== Information shown ==

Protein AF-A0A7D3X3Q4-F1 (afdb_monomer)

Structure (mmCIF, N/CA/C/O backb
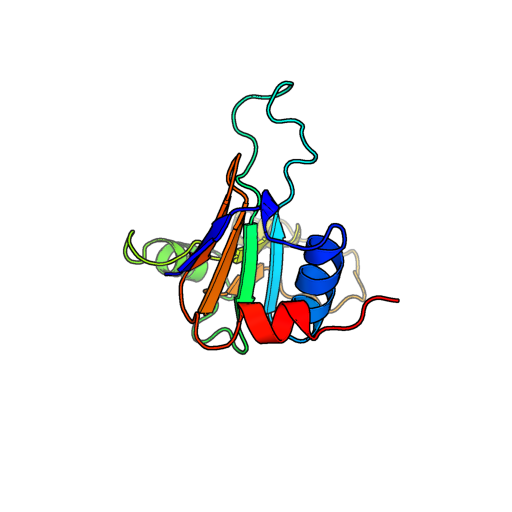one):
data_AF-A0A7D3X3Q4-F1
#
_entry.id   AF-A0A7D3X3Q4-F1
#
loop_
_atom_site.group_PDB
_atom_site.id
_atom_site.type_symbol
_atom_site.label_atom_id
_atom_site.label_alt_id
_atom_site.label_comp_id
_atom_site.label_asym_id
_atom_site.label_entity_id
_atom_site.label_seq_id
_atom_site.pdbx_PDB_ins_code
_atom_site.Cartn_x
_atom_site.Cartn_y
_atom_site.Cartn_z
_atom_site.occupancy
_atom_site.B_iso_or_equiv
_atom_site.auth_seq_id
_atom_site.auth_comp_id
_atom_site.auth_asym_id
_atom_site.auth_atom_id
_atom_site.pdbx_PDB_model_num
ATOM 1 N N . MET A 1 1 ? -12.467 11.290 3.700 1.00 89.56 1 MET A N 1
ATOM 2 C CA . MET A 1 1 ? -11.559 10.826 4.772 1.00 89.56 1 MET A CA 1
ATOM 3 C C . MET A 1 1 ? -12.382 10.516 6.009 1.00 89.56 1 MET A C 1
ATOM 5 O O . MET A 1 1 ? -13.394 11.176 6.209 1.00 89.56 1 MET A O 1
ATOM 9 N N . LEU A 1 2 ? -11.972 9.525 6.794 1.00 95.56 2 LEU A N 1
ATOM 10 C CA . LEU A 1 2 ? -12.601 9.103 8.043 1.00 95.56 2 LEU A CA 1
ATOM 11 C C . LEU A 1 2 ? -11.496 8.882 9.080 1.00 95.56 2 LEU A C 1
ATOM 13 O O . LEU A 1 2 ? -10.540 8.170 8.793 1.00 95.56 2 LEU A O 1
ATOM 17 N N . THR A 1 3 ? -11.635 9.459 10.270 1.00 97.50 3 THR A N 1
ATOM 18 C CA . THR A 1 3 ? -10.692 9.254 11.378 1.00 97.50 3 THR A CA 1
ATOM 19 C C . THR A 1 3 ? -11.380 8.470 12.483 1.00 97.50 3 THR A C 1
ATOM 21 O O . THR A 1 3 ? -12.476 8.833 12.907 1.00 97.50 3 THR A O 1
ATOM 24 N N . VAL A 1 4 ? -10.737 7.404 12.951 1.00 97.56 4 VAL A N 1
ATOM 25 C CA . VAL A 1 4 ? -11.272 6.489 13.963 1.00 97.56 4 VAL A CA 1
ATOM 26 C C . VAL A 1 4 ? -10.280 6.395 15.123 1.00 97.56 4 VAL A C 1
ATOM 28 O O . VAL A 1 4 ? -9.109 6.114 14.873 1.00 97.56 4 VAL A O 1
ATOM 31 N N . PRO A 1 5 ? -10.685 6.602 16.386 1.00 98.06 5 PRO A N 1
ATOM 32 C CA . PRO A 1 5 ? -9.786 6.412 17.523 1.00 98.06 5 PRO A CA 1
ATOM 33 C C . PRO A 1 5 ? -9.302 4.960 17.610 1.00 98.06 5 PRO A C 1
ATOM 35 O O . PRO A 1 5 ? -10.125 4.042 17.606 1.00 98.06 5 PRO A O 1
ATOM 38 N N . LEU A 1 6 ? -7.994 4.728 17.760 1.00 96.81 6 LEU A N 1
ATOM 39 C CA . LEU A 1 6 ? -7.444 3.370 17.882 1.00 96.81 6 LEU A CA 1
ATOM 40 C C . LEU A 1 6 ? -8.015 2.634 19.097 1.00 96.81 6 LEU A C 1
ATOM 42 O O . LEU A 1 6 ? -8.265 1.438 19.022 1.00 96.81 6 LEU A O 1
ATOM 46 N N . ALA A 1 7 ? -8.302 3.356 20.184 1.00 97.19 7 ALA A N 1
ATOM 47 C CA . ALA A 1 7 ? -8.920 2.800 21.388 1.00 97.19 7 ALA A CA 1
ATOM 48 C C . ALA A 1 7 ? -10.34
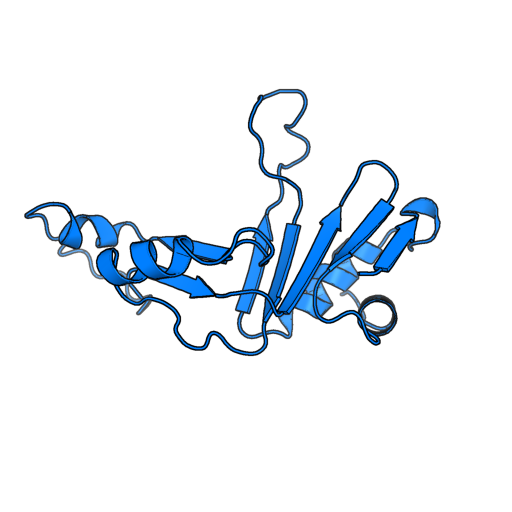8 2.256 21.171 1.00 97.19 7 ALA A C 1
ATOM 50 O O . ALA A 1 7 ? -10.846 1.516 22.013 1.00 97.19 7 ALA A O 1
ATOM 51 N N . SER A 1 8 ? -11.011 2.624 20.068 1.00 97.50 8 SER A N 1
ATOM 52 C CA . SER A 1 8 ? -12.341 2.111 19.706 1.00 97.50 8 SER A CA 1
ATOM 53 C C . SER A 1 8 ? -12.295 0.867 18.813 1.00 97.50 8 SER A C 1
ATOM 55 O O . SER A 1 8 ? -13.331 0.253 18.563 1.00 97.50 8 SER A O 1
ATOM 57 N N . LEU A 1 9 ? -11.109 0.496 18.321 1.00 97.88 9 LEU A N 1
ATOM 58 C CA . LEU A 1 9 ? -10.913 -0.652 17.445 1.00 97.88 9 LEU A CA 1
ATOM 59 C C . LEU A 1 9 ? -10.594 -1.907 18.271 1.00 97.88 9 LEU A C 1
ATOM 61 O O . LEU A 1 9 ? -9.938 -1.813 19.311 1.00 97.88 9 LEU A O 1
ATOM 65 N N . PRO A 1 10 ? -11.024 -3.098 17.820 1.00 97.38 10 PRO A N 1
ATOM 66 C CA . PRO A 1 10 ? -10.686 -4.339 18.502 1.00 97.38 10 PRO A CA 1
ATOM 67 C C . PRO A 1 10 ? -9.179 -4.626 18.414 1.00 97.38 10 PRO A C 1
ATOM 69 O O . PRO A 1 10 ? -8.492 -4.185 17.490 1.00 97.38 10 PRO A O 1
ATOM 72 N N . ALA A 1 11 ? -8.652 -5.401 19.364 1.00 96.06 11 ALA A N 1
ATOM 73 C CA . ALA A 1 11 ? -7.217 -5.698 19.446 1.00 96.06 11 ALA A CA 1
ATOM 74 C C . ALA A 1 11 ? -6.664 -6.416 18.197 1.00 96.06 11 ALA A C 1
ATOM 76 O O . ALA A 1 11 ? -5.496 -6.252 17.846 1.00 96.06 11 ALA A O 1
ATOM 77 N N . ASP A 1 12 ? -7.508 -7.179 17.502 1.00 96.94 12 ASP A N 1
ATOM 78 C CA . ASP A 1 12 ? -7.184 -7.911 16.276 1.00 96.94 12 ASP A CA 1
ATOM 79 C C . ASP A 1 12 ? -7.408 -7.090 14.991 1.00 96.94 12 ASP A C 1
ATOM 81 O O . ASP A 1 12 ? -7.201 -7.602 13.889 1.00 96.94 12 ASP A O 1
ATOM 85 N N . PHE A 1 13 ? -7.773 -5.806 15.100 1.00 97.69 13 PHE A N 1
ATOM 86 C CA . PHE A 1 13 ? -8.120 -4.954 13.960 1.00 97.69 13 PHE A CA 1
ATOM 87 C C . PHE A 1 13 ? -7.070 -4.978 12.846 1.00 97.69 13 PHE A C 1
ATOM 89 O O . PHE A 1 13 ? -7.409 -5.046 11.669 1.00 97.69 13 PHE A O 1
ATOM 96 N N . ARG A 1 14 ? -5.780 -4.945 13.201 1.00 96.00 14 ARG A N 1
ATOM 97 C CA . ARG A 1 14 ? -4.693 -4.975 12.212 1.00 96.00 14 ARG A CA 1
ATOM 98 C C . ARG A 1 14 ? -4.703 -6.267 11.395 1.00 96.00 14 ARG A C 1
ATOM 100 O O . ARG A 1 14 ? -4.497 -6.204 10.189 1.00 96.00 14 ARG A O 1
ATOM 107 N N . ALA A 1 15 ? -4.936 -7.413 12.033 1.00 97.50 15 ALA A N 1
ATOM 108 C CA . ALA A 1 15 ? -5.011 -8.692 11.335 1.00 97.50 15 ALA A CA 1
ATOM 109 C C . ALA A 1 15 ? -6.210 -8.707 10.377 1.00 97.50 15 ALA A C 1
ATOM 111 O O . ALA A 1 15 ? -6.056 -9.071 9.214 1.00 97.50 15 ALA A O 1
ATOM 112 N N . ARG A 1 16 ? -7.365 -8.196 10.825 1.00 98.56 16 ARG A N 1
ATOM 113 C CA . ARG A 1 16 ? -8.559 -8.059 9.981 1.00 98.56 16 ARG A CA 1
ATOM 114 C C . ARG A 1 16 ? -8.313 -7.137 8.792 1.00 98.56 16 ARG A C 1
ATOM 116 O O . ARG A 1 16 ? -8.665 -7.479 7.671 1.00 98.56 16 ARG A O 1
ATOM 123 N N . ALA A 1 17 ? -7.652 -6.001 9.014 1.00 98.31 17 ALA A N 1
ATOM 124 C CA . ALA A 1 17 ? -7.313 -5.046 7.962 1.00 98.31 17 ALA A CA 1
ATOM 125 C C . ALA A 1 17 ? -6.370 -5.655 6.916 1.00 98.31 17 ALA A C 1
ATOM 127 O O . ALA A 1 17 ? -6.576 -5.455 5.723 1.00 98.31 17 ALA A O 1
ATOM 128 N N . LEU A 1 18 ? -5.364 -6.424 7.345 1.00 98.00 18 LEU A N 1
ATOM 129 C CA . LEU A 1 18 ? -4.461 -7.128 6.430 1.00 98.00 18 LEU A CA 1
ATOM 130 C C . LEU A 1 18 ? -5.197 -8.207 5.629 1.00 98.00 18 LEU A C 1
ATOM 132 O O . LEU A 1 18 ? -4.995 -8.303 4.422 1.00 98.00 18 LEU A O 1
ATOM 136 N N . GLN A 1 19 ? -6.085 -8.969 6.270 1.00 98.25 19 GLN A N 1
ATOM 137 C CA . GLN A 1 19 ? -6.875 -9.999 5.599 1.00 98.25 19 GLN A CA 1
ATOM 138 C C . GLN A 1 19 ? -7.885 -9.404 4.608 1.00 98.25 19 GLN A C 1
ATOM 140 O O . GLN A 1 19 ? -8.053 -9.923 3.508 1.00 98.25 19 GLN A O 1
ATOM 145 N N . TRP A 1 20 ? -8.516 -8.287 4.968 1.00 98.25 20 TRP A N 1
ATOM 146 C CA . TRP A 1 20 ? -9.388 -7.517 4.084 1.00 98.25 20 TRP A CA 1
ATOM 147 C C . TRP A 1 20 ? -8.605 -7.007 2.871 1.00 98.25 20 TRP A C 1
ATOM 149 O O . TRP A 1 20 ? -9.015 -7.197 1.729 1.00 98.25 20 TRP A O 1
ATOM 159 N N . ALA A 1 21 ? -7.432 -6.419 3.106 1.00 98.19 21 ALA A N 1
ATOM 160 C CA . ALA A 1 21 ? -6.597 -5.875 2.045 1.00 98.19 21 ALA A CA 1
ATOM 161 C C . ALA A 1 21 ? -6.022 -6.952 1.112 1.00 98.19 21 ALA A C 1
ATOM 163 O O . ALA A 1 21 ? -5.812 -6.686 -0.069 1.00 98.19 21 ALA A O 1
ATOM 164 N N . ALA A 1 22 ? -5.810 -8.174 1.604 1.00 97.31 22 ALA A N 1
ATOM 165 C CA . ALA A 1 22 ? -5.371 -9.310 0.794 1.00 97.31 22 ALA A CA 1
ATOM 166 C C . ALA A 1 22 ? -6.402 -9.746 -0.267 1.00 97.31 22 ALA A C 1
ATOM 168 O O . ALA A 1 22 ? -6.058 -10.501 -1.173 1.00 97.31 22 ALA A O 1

===

§ Task brief
Repeat, with no pictures, each line from the beginning of the data through the line containing "ATOM 2 C CA", inclusive.

§ Answer to the exercise
Protein AF-A0A7D3X3Q4-F1 (afdb_monomer)

Structure (mmCIF, N/CA/C/O backb
one):
data_AF-A0A7D3X3Q4-F1
#
_entry.id   AF-A0A7D3X3Q4-F1
#
loop_
_atom_site.group_PDB
_atom_site.id
_atom_site.type_symbol
_atom_site.label_atom_id
_atom_site.label_alt_id
_atom_site.label_comp_id
_atom_site.label_asym_id
_atom_site.label_entity_id
_atom_site.label_seq_id
_atom_site.pdbx_PDB_ins_code
_atom_site.Cartn_x
_atom_site.Cartn_y
_atom_site.Cartn_z
_atom_site.occupancy
_atom_site.B_iso_or_equiv
_atom_site.auth_seq_id
_atom_site.auth_comp_id
_atom_site.auth_asym_id
_atom_site.auth_atom_id
_atom_site.pdbx_PDB_model_num
ATOM 1 N N . MET A 1 1 ? -12.467 11.290 3.700 1.00 89.56 1 MET A N 1
ATOM 2 C CA . MET A 1 1 ? -11.559 10.826 4.772 1.00 89.56 1 MET A CA 1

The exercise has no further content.